Im Wald und auf der Kreide

Neue Erlebnispfade im Nationalpark Jasmund

Der Nationalpark Jasmund ist um zwei Informationsangebote reicher. So gibt es nun einen Wald- und einen Kreidepfad. Die neuen Angebote im Freien informieren zu den Tricks der Natur und zu ihrer Schutzwürdigkeit. Sie regen spielerisch zum achtsamen Umgang mit Naturschätzen an.
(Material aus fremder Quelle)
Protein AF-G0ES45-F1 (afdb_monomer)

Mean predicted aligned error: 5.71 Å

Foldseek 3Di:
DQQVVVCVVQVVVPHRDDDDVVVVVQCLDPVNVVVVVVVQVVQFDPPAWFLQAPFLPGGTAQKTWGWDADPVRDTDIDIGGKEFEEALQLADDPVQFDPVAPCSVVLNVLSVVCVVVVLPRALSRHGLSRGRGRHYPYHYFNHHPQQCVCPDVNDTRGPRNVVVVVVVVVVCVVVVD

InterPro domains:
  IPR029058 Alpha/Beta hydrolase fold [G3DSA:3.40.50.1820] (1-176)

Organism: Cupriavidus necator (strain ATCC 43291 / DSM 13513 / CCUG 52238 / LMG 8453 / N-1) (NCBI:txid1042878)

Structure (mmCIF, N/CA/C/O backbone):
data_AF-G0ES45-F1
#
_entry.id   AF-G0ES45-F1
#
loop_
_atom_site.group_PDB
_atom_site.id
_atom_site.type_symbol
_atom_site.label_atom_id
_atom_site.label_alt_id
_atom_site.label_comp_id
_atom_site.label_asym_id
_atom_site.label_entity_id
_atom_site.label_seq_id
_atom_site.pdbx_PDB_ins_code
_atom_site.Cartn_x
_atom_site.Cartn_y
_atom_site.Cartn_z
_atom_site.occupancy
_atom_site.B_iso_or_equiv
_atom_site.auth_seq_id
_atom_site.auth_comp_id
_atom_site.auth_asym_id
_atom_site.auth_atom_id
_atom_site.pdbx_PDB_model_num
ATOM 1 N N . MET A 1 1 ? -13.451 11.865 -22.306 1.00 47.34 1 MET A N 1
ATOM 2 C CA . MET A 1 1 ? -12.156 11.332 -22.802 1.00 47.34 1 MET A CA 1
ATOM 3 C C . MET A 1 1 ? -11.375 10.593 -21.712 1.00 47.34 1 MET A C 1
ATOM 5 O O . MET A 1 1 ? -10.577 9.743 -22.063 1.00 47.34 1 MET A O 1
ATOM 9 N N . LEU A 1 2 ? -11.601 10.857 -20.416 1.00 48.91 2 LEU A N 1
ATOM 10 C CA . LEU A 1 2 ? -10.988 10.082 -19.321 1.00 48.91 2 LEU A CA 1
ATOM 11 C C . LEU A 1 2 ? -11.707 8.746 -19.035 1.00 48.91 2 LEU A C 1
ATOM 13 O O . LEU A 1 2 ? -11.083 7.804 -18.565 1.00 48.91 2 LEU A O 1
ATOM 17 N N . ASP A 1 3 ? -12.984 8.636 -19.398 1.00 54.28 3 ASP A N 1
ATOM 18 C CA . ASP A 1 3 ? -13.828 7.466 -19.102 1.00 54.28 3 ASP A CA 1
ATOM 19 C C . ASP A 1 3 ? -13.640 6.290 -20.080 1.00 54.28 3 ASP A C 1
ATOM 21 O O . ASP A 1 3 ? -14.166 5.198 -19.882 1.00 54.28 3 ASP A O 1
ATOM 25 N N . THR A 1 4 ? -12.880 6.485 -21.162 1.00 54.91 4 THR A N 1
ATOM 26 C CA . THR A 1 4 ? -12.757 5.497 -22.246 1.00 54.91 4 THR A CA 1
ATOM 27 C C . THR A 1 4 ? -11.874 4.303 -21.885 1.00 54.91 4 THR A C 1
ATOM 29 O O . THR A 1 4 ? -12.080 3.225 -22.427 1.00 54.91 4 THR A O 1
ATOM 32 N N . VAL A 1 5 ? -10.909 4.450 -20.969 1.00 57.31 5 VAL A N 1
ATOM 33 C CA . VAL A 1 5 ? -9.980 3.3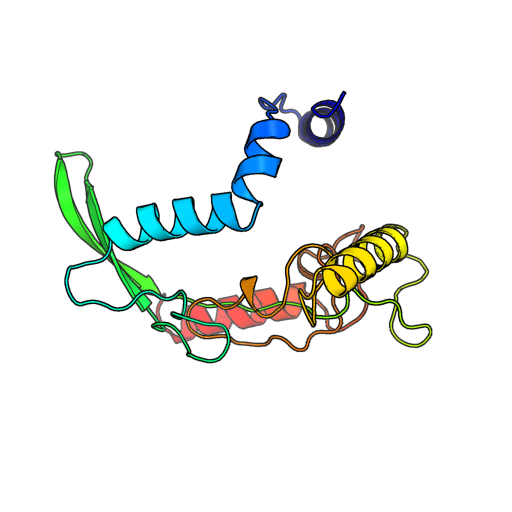56 -20.614 1.00 57.31 5 VAL A CA 1
ATOM 34 C C . VAL A 1 5 ? -10.673 2.279 -19.773 1.00 57.31 5 VAL A C 1
ATOM 36 O O . VAL A 1 5 ? -10.551 1.093 -20.075 1.00 57.31 5 VAL A O 1
ATOM 39 N N . GLY A 1 6 ? -11.456 2.675 -18.764 1.00 52.25 6 GLY A N 1
ATOM 40 C CA . GLY A 1 6 ? -12.237 1.727 -17.964 1.00 52.25 6 GLY A CA 1
ATOM 41 C C . GLY A 1 6 ? -13.364 1.063 -18.760 1.00 52.25 6 GLY A C 1
ATOM 42 O O . GLY A 1 6 ? -13.662 -0.110 -18.543 1.00 52.25 6 GLY A O 1
ATOM 43 N N . TRP A 1 7 ? -13.901 1.758 -19.768 1.00 60.25 7 TRP A N 1
ATOM 44 C CA . TRP A 1 7 ? -14.859 1.196 -20.721 1.00 60.25 7 TRP A CA 1
ATOM 45 C C . TRP A 1 7 ? -14.278 0.026 -21.538 1.00 60.25 7 TRP A C 1
ATOM 47 O O . TRP A 1 7 ? -14.939 -1.002 -21.673 1.00 60.25 7 TRP A O 1
ATOM 57 N N . PHE A 1 8 ? -13.031 0.120 -22.023 1.00 60.12 8 PHE A N 1
ATOM 58 C CA . PHE A 1 8 ? -12.389 -0.984 -22.759 1.00 60.12 8 PHE A CA 1
ATOM 59 C C . PHE A 1 8 ? -12.147 -2.223 -21.885 1.00 60.12 8 PHE A C 1
ATOM 61 O O . PHE A 1 8 ? -12.368 -3.344 -22.344 1.00 60.12 8 PHE A O 1
ATOM 68 N N . ASN A 1 9 ? -11.740 -2.039 -20.625 1.00 57.03 9 ASN A N 1
ATOM 69 C CA . ASN A 1 9 ? -11.575 -3.151 -19.684 1.00 57.03 9 ASN A CA 1
ATOM 70 C C . ASN A 1 9 ? -12.935 -3.791 -19.329 1.00 57.03 9 ASN A C 1
ATOM 72 O O . ASN A 1 9 ? -13.078 -5.014 -19.349 1.00 57.03 9 ASN A O 1
ATOM 76 N N . GLY A 1 10 ? -13.963 -2.967 -19.103 1.00 59.69 10 GLY A N 1
ATOM 77 C CA . GLY A 1 10 ? -15.331 -3.428 -18.862 1.00 59.69 10 GLY A CA 1
ATOM 78 C C . GLY A 1 10 ? -15.895 -4.257 -20.020 1.00 59.69 10 GLY A C 1
ATOM 79 O O . GLY A 1 10 ? -16.392 -5.361 -19.801 1.00 59.69 10 GLY A O 1
ATOM 80 N N . ILE A 1 11 ? -15.744 -3.794 -21.265 1.00 61.44 11 ILE A N 1
ATOM 81 C CA . ILE A 1 11 ? -16.189 -4.541 -22.453 1.00 61.44 11 ILE A CA 1
ATOM 82 C C . ILE A 1 11 ? -15.436 -5.858 -22.622 1.00 61.44 11 ILE A C 1
ATOM 84 O O . ILE A 1 11 ? -16.064 -6.864 -22.948 1.00 61.44 11 ILE A O 1
ATOM 88 N N . GLY A 1 12 ? -14.128 -5.883 -22.348 1.00 62.19 12 GLY A N 1
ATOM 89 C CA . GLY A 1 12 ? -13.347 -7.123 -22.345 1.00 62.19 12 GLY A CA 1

Der kleinste Nationalpark Deutschland weist die höchste Besucherdichte je Hektar aus. „Die Faszination der Kreideküste, aber auch die Welterbe-Buchenwälder locken jährlich über eine Millionen Menschen hier her. Die Erlebnispfade sind ein weiterer Baustein, um die sensible Natur erlebbar zu machen. Gleichzeitig öffnen sie die Augen für die Zerbrechlichkeit und den Schutz der Natur,“ fasste Minister Dr. Till Backhaus die Motivation zu dem Projekt zusammen. Er eröffnete die Pfade im Oktober 2020.
Etwa eine Millionen Gäste besuchen jährlich den Nationalpark Jasmund. Die hohe Zahl der Besucher konzentriert sich rund um das Nationalpark-Zentrum KÖNIGSSTUHL, an der angrenzenden Kreideküste und auf dem Weg dorthin, von Hagen kommend. Viele Naturfreunde sind naturbewusst im Schutzgebiet unterwegs. Einige, eher arglos, ohne Wissen um die Schutzwürdigkeit, um die Gefahren und um angemessenes Bewegen und Verhalten zum Schutz von Leben und Natur. Gerade in dieser Saison ging mit einem erhöhten Besucheraufkommen auch ein hoher Anteil wenig informierter Besucher einher. „Eine geschickte und verständliche Lenkung, verbunden mit einer ansprechenden Information der Besucher bleibt unser großes Anliegen. Der Pfad ist für die Besucher präsent, aber nicht aufdringlich“, sagte dazu Claudia Hameister, kommissarische Leiterin des Nationalparkamtes Vorpommern. Der Nationalpark Jasmund ist ein Wald-Nationalpark. Die Buchenwälder adelte die UNESCO zum Welterbe. Deshalb thematisierten Nationalparkamt und -Zentrum auch Buchenwälder und eingeschlossene Moore. Auf der anderen Seite nimmt die Kreideküste zwar nur einen kleinen Flächenanteil an, ist jedoch aufgrund ihrer Faszination beliebt und bekannt. Der zweite Pfad widmet sich deshalb dem Thema Kreide.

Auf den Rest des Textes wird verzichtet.